Rozdział 2

1.1K 113 194
                                    

Mężczyzna wysiadł z taksówki i spojrzał się przed siebie. W jego oczy rzucił się ogromny neon pobliskiego baru „Deepest Desires".

Uśmiechnął się pod nosem i poprawił swój plecak. Czuł w sobie lekki strach. W głowie cały czas miał obraz swojej dziewczyny, trzymającej drobne dłonie na jego policzkach. Uniósł lekko kąciki ust na to wspomnienie i westchnął cicho.

Wiedział, że mógł jej już nigdy nie zobaczyć.

Wszedł do środka i rozejrzał się. Dookoła było pełno nieznanych mu ludzi. Większość siedziała przy stolikach i głośno rozmawiała. Starał się jednak nie przyglądać im zbyt długo, aby nie wzbudzać podejrzeń. Co jeśli ktoś by go jednak rozpoznał?
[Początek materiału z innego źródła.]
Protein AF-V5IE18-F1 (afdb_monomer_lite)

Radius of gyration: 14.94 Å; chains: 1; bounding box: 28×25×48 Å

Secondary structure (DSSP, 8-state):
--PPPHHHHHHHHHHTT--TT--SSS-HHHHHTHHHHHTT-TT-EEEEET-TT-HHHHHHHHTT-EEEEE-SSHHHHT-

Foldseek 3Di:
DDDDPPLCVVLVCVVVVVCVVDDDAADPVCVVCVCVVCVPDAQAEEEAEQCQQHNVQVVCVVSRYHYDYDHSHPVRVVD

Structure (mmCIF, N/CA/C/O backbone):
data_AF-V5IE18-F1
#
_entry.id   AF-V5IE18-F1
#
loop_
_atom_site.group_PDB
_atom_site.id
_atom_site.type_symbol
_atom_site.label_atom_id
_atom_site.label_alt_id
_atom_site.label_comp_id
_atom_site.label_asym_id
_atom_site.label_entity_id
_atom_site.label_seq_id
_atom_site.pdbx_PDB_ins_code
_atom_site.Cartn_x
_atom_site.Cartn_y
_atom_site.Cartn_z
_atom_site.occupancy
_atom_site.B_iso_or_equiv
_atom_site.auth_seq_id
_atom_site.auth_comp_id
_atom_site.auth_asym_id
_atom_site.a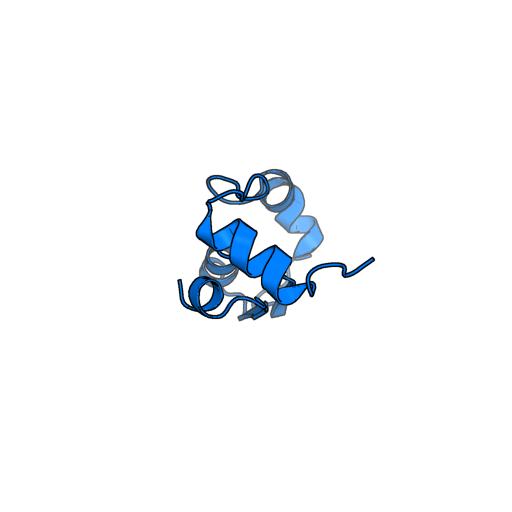uth_atom_id
_atom_site.pdbx_PDB_model_num
ATOM 1 N N . LYS A 1 1 ? 4.600 6.067 -34.217 1.00 50.72 1 LYS A N 1
ATOM 2 C CA . LYS A 1 1 ? 5.507 5.801 -33.069 1.00 50.72 1 LYS A CA 1
ATOM 3 C C . LYS A 1 1 ? 4.818 4.793 -32.161 1.00 50.72 1 LYS A C 1
ATOM 5 O O . LYS A 1 1 ? 3.891 5.182 -31.463 1.00 50.72 1 LYS A O 1
ATOM 10 N N . PHE A 1 2 ? 5.187 3.515 -32.236 1.00 56.06 2 PHE A N 1
ATOM 11 C CA . PHE A 1 2 ? 4.603 2.484 -31.378 1.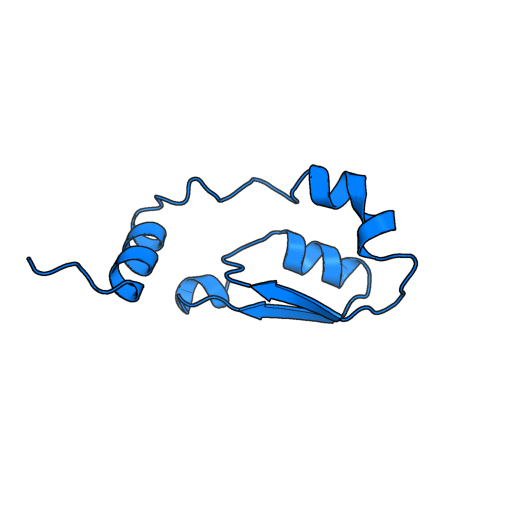00 56.06 2 PHE A CA 1
ATOM 12 C C . PHE A 1 2 ? 5.010 2.764 -29.927 1.00 56.06 2 PHE A C 1
ATOM 14 O O . PHE A 1 2 ? 6.170 2.601 -29.560 1.00 56.06 2 PHE A O 1
ATOM 21 N N . LYS A 1 3 ? 4.077 3.285 -29.125 1.00 77.50 3 LYS A N 1
ATOM 22 C CA . LYS A 1 3 ? 4.232 3.362 -27.673 1.00 77.50 3 LYS A CA 1
ATOM 23 C C . LYS A 1 3 ? 3.861 1.989 -27.121 1.00 77.50 3 LYS A C 1
ATOM 25 O O . LYS A 1 3 ? 2.783 1.488 -27.425 1.00 77.50 3 LYS A O 1
ATOM 30 N N . MET A 1 4 ? 4.761 1.394 -26.345 1.00 84.44 4 MET A N 1
ATOM 31 C CA . MET A 1 4 ? 4.489 0.185 -25.566 1.00 84.44 4 MET A CA 1
ATOM 32 C C . MET A 1 4 ? 3.149 0.335 -24.811 1.00 84.44 4 MET A C 1
ATOM 34 O O . MET A 1 4 ? 2.932 1.391 -24.204 1.00 84.44 4 MET A O 1
ATOM 38 N N . PRO A 1 5 ? 2.251 -0.670 -24.837 1.00 91.62 5 PRO A N 1
ATOM 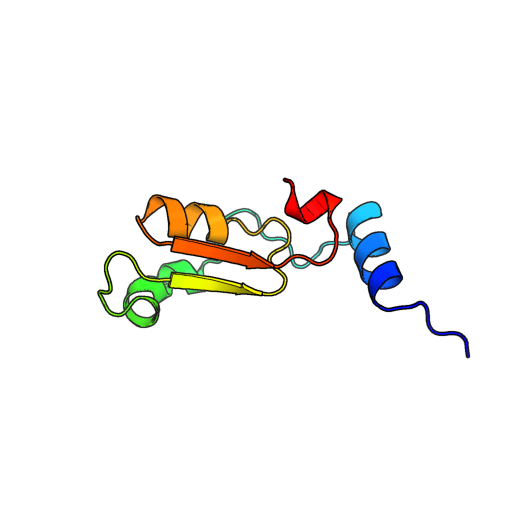39 C CA . PRO A 1 5 ? 1.028 -0.659 -24.043 1.00 91.62 5 PRO A CA 1
ATOM 40 C C . PRO A 1 5 ? 1.316 -0.424 -22.556 1.00 91.62 5 PRO A C 1
ATOM 42 O O . PRO A 1 5 ? 2.300 -0.934 -22.019 1.00 91.62 5 PRO A O 1
ATOM 45 N N . LEU A 1 6 ? 0.434 0.305 -21.866 1.00 89.69 6 LEU A N 1
ATOM 46 C CA . LEU A 1 6 ? 0.632 0.661 -20.454 1.00 89.69 6 LEU A CA 1
ATOM 47 C C . LEU A 1 6 ? 0.819 -0.566 -19.551 1.00 89.69 6 LEU A C 1
ATOM 49 O O . LEU A 1 6 ? 1.636 -0.525 -18.636 1.00 89.69 6 LEU A O 1
ATOM 53 N N . PHE A 1 7 ? 0.131 -1.676 -19.831 1.00 90.69 7 PHE A N 1
ATOM 54 C CA . PHE A 1 7 ? 0.312 -2.899 -19.050 1.00 90.69 7 PHE A CA 1
ATOM 55 C C . PHE A 1 7 ? 1.729 -3.473 -19.160 1.00 90.69 7 PHE A C 1
ATOM 57 O O . PHE A 1 7 ? 2.312 -3.870 -18.155 1.00 90.69 7 PHE A O 1
ATOM 64 N N . GLN A 1 8 ? 2.311 -3.468 -20.366 1.00 94.50 8 GLN A N 1
ATOM 65 C CA . GLN A 1 8 ? 3.683 -3.927 -20.583 1.00 94.50 8 GLN A CA 1
ATOM 66 C C . GLN A 1 8 ? 4.679 -2.984 -19.911 1.00 94.50 8 GLN A C 1
ATOM 68 O O . GLN A 1 8 ? 5.653 -3.450 -19.328 1.00 94.50 8 GLN A O 1
ATOM 73 N N . TYR A 1 9 ? 4.407 -1.675 -19.924 1.00 94.38 9 TYR A N 1
ATOM 74 C CA . TYR A 1 9 ? 5.221 -0.695 -19.207 1.00 94.38 9 TYR A CA 1
ATOM 75 C C . TYR A 1 9 ? 5.306 -1.016 -17.706 1.00 94.38 9 TYR A C 1
ATOM 77 O O . TYR A 1 9 ? 6.408 -1.116 -17.164 1.00 94.38 9 TYR A O 1
ATOM 85 N N . TRP A 1 10 ? 4.164 -1.216 -17.041 1.00 95.12 10 TRP A N 1
ATOM 86 C CA . TRP A 1 10 ? 4.124 -1.493 -15.601 1.00 95.12 10 TRP A CA 1
ATOM 87 C C . TRP A 1 10 ? 4.664 -2.880 -15.251 1.00 95.12 10 TRP A C 1
ATOM 89 O O . TRP A 1 10 ? 5.477 -2.992 -14.333 1.00 95.12 10 TRP A O 1
ATOM 99 N N . ALA A 1 11 ? 4.303 -3.915 -16.015 1.00 95.56 11 ALA A N 1
ATOM 100 C CA . ALA A 1 11 ? 4.844 -5.260 -15.829 1.00 95.56 11 ALA A CA 1
ATOM 101 C C . ALA A 1 11 ? 6.375 -5.278 -15.974 1.00 95.56 11 ALA A C 1
ATOM 103 O O . ALA A 1 11 ? 7.069 -5.843 -15.131 1.00 95.56 11 ALA A O 1
ATOM 104 N N . ASN A 1 12 ? 6.927 -4.586 -16.980 1.00 96.19 12 ASN A N 1
ATOM 105 C CA . ASN A 1 12 ? 8.374 -4.484 -17.164 1.00 96.19 12 ASN A CA 1
ATOM 106 C C . ASN A 1 12 ? 9.062 -3.788 -15.980 1.00 96.19 12 ASN A C 1
ATOM 108 O O . ASN A 1 12 ? 10.134 -4.214 -15.552 1.00 96.19 12 ASN A O 1
ATOM 112 N N . ARG A 1 13 ? 8.452 -2.740 -15.414 1.00 96.69 13 ARG A N 1
ATOM 113 C CA . ARG A 1 13 ? 9.008 -2.060 -14.236 1.00 96.69 13 ARG A CA 1
ATOM 114 C C . ARG A 1 13 ? 9.061 -2.963 -13.007 1.00 96.69 13 ARG A C 1
ATOM 116 O O . ARG A 1 13 ? 10.083 -2.968 -12.326 1.00 96.69 13 ARG A O 1
ATOM 123 N N . TRP A 1 14 ? 8.014 -3.748 -12.759 1.00 96.69 14 TRP A N 1
ATOM 124 C CA . TRP A 1 14 ? 8.018 -4.748 -11.690 1.00 96.69 14 TRP A CA 1
ATOM 125 C C . TRP A 1 14 ? 9.048 -5.857 -11.937 1.00 96.69 14 TRP A C 1
ATOM 127 O O . TRP A 1 14 ? 9.803 -6.191 -11.028 1.00 96.69 14 TRP A O 1
ATOM 137 N N . ASN A 1 15 ? 9.146 -6.368 -13.168 1.00 96.25 15 ASN A N 1
ATOM 138 C CA . ASN A 1 15 ? 10.081 -7.443 -13.527 1.00 96.25 15 ASN A CA 1
ATOM 139 C C . ASN A 1 15 ? 11.553 -7.027 -13.438 1.00 96.25 15 ASN A C 1
ATOM 141 O O . ASN A 1 15 ? 12.414 -7.854 -13.154 1.00 96.25 15 ASN A O 1
ATOM 145 N N . THR A 1 16 ? 11.850 -5.752 -13.682 1.00 97.12 16 THR A N 1
ATOM 146 C CA . THR A 1 16 ? 13.217 -5.208 -13.632 1.00 97.12 16 THR A CA 1
ATOM 147 C C . THR A 1 16 ? 13.554 -4.565 -12.287 1.00 97.12 16 THR A C 1
ATOM 149 O O . THR A 1 16 ? 14.576 -3.891 -12.172 1.00 97.12 16 THR A O 1
ATOM 152 N N . SER A 1 17 ? 12.699 -4.732 -11.269 1.00 95.81 17 SER A N 1
ATOM 153 C CA . SER A 1 17 ? 12.833 -4.087 -9.952 1.00 95.81 17 SER A CA 1
ATOM 154 C C . SER A 1 17 ? 12.973 -2.561 -10.023 1.00 95.81 17 SER A C 1
ATOM 156 O O . SER A 1 17 ? 13.435 -1.915 -9.083 1.00 95.81 17 SER A O 1
ATOM 158 N N . ASN A 1 18 ? 12.548 -1.948 -11.130 1.00 97.44 18 ASN A N 1
ATOM 159 C CA . ASN A 1 18 ? 12.491 -0.506 -11.276 1.00 97.44 18 ASN A CA 1
ATOM 160 C C . ASN A 1 18 ? 11.222 -0.007 -10.583 1.00 97.44 18 ASN A C 1
ATOM 162 O O . ASN A 1 18 ? 10.258 0.402 -11.225 1.00 97.44 18 ASN A O 1
ATOM 166 N N . THR A 1 19 ? 11.205 -0.054 -9.256 1.00 96.12 19 THR A N 1
ATOM 167 C CA . THR A 1 19 ? 10.031 0.237 -8.424 1.00 96.12 19 THR A CA 1
ATOM 168 C C . THR A 1 19 ? 10.350 1.328 -7.407 1.00 96.12 19 THR A C 1
ATOM 170 O O . THR A 1 19 ? 10.111 1.162 -6.220 1.00 96.12 19 THR A O 1
ATOM 173 N N . GLY A 1 20 ? 10.905 2.461 -7.856 1.00 96.06 20 GLY A N 1
ATOM 174 C CA . GLY A 1 20 ? 11.322 3.566 -6.974 1.00 96.06 20 GLY A CA 1
ATOM 175 C C . GLY A 1 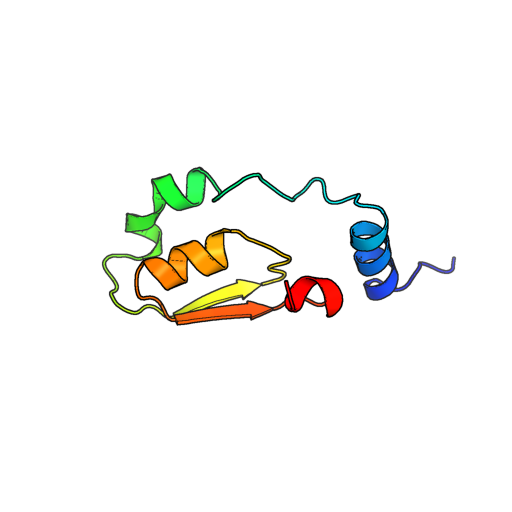20 ? 10.209 4.223 -6.139 1.00 96.06 20 GLY A C 1
ATOM 176 O O . GLY A 1 20 ? 10.507 5.038 -5.277 1.00 96.06 20 GLY A O 1
ATOM 177 N N . TRP A 1 21 ? 8.941 3.878 -6.380 1.00 94.31 21 TRP A N 1
ATOM 178 C CA . TRP A 1 21 ? 7.804 4.254 -5.530 1.00 94.31 21 TRP A CA 1
ATOM 179 C C . TRP A 1 21 ? 7.629 3.340 -4.310 1.00 94.31 21 TRP A C 1
ATOM 181 O O . TRP A 1 21 ? 6.869 3.678 -3.409 1.00 94.31 21 TRP A O 1
ATOM 191 N N . GLN A 1 22 ? 8.268 2.165 -4.289 1.00 94.44 22 GLN A N 1
ATOM 192 C CA . GLN A 1 22 ? 8.202 1.251 -3.155 1.00 94.44 22 GLN A CA 1
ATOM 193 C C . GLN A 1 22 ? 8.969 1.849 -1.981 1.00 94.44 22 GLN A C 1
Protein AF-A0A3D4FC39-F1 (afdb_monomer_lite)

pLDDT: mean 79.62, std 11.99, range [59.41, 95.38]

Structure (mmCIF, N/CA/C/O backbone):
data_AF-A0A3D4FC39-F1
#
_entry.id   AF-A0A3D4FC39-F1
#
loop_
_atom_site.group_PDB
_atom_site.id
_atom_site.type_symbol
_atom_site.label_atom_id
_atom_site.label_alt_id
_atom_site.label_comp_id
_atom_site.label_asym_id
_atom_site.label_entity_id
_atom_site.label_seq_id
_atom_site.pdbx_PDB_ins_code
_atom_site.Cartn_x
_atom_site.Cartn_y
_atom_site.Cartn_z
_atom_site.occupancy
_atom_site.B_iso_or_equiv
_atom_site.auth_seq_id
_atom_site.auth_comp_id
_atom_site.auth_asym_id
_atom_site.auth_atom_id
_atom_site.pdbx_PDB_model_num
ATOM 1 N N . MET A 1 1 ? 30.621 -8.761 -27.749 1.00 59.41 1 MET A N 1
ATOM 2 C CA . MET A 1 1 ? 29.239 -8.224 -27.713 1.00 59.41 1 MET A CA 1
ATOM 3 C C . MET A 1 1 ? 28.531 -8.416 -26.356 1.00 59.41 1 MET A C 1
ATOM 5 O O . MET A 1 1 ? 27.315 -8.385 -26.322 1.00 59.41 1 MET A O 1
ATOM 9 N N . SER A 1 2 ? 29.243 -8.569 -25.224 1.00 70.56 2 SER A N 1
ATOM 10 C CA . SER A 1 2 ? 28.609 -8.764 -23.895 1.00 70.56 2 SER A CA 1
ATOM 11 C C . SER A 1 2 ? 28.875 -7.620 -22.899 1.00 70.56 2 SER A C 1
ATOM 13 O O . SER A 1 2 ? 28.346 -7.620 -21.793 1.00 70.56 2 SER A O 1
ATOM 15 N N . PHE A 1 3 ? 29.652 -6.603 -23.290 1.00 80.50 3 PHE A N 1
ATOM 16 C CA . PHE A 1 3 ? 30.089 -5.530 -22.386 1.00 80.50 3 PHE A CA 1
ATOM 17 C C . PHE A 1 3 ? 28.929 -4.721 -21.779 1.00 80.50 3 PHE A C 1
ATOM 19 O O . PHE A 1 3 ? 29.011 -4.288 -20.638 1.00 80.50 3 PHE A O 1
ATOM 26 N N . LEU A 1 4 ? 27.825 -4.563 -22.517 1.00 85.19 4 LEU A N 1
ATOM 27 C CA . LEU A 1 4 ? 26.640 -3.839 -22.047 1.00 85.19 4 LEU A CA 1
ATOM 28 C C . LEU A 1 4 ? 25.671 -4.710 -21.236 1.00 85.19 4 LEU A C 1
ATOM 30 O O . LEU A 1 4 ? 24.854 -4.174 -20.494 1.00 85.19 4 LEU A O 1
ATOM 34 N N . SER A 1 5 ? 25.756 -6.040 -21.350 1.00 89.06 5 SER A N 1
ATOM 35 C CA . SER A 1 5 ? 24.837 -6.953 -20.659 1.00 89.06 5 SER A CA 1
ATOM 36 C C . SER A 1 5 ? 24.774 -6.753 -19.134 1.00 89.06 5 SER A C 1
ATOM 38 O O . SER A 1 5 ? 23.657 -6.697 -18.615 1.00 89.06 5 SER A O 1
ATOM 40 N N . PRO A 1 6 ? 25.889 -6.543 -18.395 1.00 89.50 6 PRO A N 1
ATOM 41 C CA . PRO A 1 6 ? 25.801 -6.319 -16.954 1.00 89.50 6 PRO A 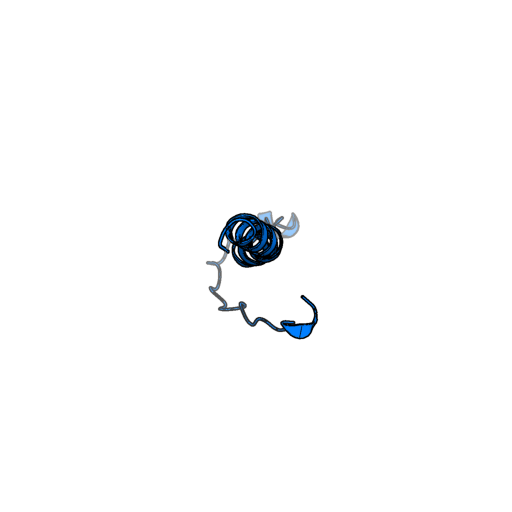CA 1
ATOM 42 C C . PRO A 1 6 ? 25.138 -4.981 -16.600 1.00 89.50 6 PRO A C 1
ATOM 44 O O . PRO A 1 6 ? 24.434 -4.901 -15.597 1.00 89.50 6 PRO A O 1
ATOM 47 N N . LEU A 1 7 ? 25.297 -3.943 -17.431 1.00 91.56 7 LEU A N 1
ATOM 48 C CA . LEU A 1 7 ? 24.650 -2.643 -17.218 1.00 91.56 7 LEU A CA 1
ATOM 49 C C . LEU A 1 7 ? 23.129 -2.739 -17.382 1.00 91.56 7 LEU A C 1
ATOM 51 O O . LEU A 1 7 ? 22.388 -2.160 -16.589 1.00 91.56 7 LEU A O 1
ATOM 55 N N . PHE A 1 8 ? 22.654 -3.520 -18.355 1.00 91.31 8 PHE A N 1
ATOM 56 C CA . PHE A 1 8 ? 21.222 -3.779 -18.518 1.00 91.31 8 PHE A CA 1
ATOM 57 C C . PHE A 1 8 ? 20.632 -4.561 -17.338 1.00 91.31 8 PHE A C 1
ATOM 59 O O . PHE A 1 8 ? 19.534 -4.237 -16.886 1.00 91.31 8 PHE A O 1
ATOM 66 N N . LEU A 1 9 ? 21.364 -5.540 -16.795 1.00 92.50 9 LEU A N 1
ATOM 67 C CA . LEU A 1 9 ? 20.934 -6.272 -15.598 1.00 92.50 9 LEU A CA 1
ATOM 68 C C . LEU A 1 9 ? 20.863 -5.365 -14.365 1.00 92.50 9 LEU A C 1
ATOM 70 O O . LEU A 1 9 ? 19.897 -5.443 -13.607 1.00 92.50 9 LEU A O 1
ATOM 74 N N . LEU A 1 10 ? 21.839 -4.470 -14.189 1.00 94.88 10 LEU A N 1
ATOM 75 C CA . LEU A 1 10 ? 21.812 -3.471 -13.117 1.00 94.88 10 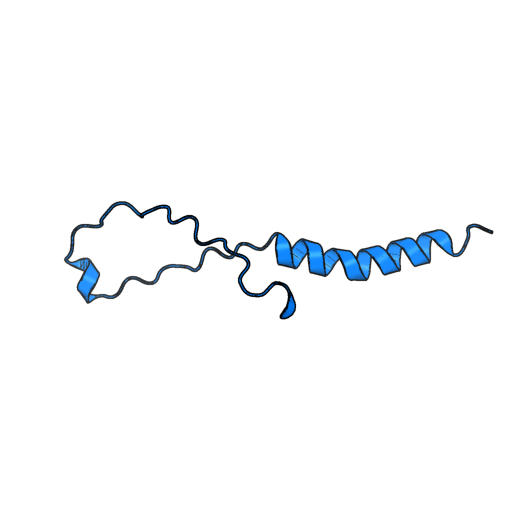LEU A CA 1
ATOM 76 C C . LEU A 1 10 ? 20.629 -2.510 -13.264 1.00 94.88 10 LEU A C 1
ATOM 78 O O . LEU A 1 10 ? 19.939 -2.244 -12.282 1.00 94.88 10 LEU A O 1
ATOM 82 N N . GLY A 1 11 ? 20.349 -2.037 -14.481 1.00 94.44 11 GLY A N 1
ATOM 83 C CA . GLY A 1 11 ? 19.177 -1.203 -14.758 1.00 94.44 11 GLY A CA 1
ATOM 84 C C . GLY A 1 11 ? 17.863 -1.919 -14.439 1.00 94.44 11 GLY A C 1
ATOM 85 O O . GLY A 1 11 ? 16.993 -1.358 -13.775 1.00 94.44 11 GLY A O 1
ATOM 86 N N . ALA A 1 12 ? 17.742 -3.190 -14.830 1.00 95.38 12 ALA A N 1
ATOM 87 C CA . ALA A 1 12 ? 16.577 -4.005 -14.500 1.00 95.38 12 ALA A CA 1
ATOM 88 C C . ALA A 1 12 ? 16.421 -4.196 -12.980 1.00 95.38 12 ALA A C 1
ATOM 90 O O . ALA A 1 12 ? 15.316 -4.056 -12.457 1.00 95.38 12 ALA A O 1
ATOM 91 N N . ALA A 1 13 ? 17.514 -4.451 -12.255 1.00 95.19 13 ALA A N 1
ATOM 92 C CA . ALA A 1 13 ? 17.500 -4.594 -10.800 1.00 95.19 13 ALA A CA 1
ATOM 93 C C . ALA A 1 13 ? 17.132 -3.284 -10.080 1.00 95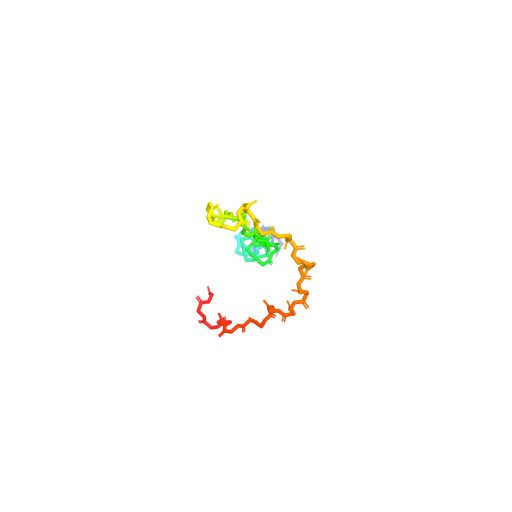.19 13 ALA A C 1
ATOM 95 O O . ALA A 1 13 ? 16.406 -3.323 -9.087 1.00 95.19 13 ALA A O 1
ATOM 96 N N . ALA A 1 14 ? 17.569 -2.131 -10.595 1.00 95.19 14 ALA A N 1
ATOM 97 C CA . ALA A 1 14 ? 17.235 -0.820 -10.037 1.00 95.19 14 ALA A CA 1
ATOM 98 C C . ALA A 1 14 ? 15.733 -0.493 -10.138 1.00 95.19 14 ALA A C 1
ATOM 100 O O . ALA A 1 14 ? 15.200 0.195 -9.270 1.00 95.19 14 ALA A O 1
ATOM 101 N N . ILE A 1 15 ? 15.045 -1.018 -11.158 1.00 94.25 15 ILE A N 1
ATOM 102 C CA . ILE A 1 15 ? 13.593 -0.864 -11.337 1.00 94.25 15 ILE A CA 1
ATOM 103 C C . ILE A 1 15 ? 12.824 -1.939 -10.554 1.00 94.25 15 ILE A C 1
ATOM 105 O O . ILE A 1 15 ? 11.881 -1.629 -9.827 1.00 94.25 15 ILE A O 1
ATOM 109 N N . LEU A 1 16 ? 13.224 -3.209 -10.675 1.00 94.75 16 LEU A N 1
ATOM 110 C CA . LEU A 1 16 ? 12.530 -4.336 -10.042 1.00 94.75 16 LEU A CA 1
ATOM 111 C C . LEU A 1 16 ? 12.697 -4.357 -8.520 1.00 94.75 16 LEU A C 1
ATOM 113 O O . LEU A 1 16 ? 11.767 -4.744 -7.813 1.00 94.75 16 LEU A O 1
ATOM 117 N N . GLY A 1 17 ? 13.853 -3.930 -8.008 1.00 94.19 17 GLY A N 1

Podszedł do baru i usiadł na pobliskim krzesełku. Czuł lekki niepokój. Jednak kto nie czułby się dziwnie wiedząc, że zaraz będzie starał się dostać do siedziby najniebezpieczniejszego człowieka w Ameryce. Może i nawet na świecie.

Podszedł do niego umięśniony i łysy mężczyzna. Nie wyglądał na barmana, jednak fartuch zawiązany w pasie zdradzał jego posadę w tym zapyziałym miejscu.

— Co podać? — bardziej warknął niż zapytał.

— Obaj dobrze wiemy co. — brunet nachylił się nad blatem — Ghost. — szepnął wprost do ucha mężczyzny, którym lekko wstrząsnęło na wspomnienie osoby, którą tak nazywano. Boże czuł się jak w cholernym filmie akcji.

— Czego chcesz? — wysyczał

— Gdzie on jest? — wyprostował się na krześle i zacisnął pięść

— Uwierz mi. Tylko on sam wie gdzie jest. Skoro pytasz się o niego, zdajesz sobie sprawę z kim masz do czynienia. — zaśmiał się przecierając blat jakąś brudną szmatą. Harry skrzywił się i spojrzał mężczyźnie w oczy.

— Chcę z nim współpracować.

— Oj dzieciaku. Nie wiesz na co się piszesz. — stwierdził — Albo zamawiasz albo się stąd wynosisz słodki. — poklepał go po policzku i posłał ironiczny uśmiech

Patrzył jak facet odchodzi i głośno westchnął. Okazało się to trudniejsze, niż wydawało mu się na początku. Wpatrywał się chwile przed siebie i uderzał palcami o blat baru. Wiedział, że nic już nie wskóra. Podniósł się z miejsca i wyszedł na zewnątrz. Poczuł różnice między zatęchłym powietrzem w budynku, a tym poza nim. Wypuścił głośno powietrze z ust i skierował się w kompletnie inną stronę. Miał jeszcze jeden plan, który wręcz musiał zadziałać.

Zamierzał się im podłożyć.

Ruszył w stronę ciemnych uliczek. Założył drugie ramie plecaka i szybszym krokiem skierował się tam, gdzie wszystko miało się zacząć. Wszedł głębiej rozglądając się we wszystkie strony. Na betonie leżało porozbijane szkło oraz zwłoki przerośniętych myszy czy szczurów. Co kawałek natrafiał na osoby bezdomne, które siedziały i mruczały coś pod nosem. Jeden nawet złapał bruneta za rękę i prosił go, aby nie szedł dalej. Harry jednak nie dawał za wygraną. Wyszarpał nadgarstek z uścisku nieznajomego faceta i poszedł przed siebie, nie przejmując się tym co zaraz miało to spotkać.

Wtem, zauważył trzech mężczyzn mierzących z broni do osoby, która stała do nich tyłem i miała uniesione w górę ręce.

Styles schował się za pobliską ścianą i przyglądał się całej sytuacji. Wiedział jednak, że zaraz będzie musiał dać o sobie znać. Jakoś musi dostać się do ich siedziby. Miał jednak nadzieję, że nie zabiją go tak samo szybko jak odda się w ich ręce. Chciał doprowadzić tę sprawę do końca.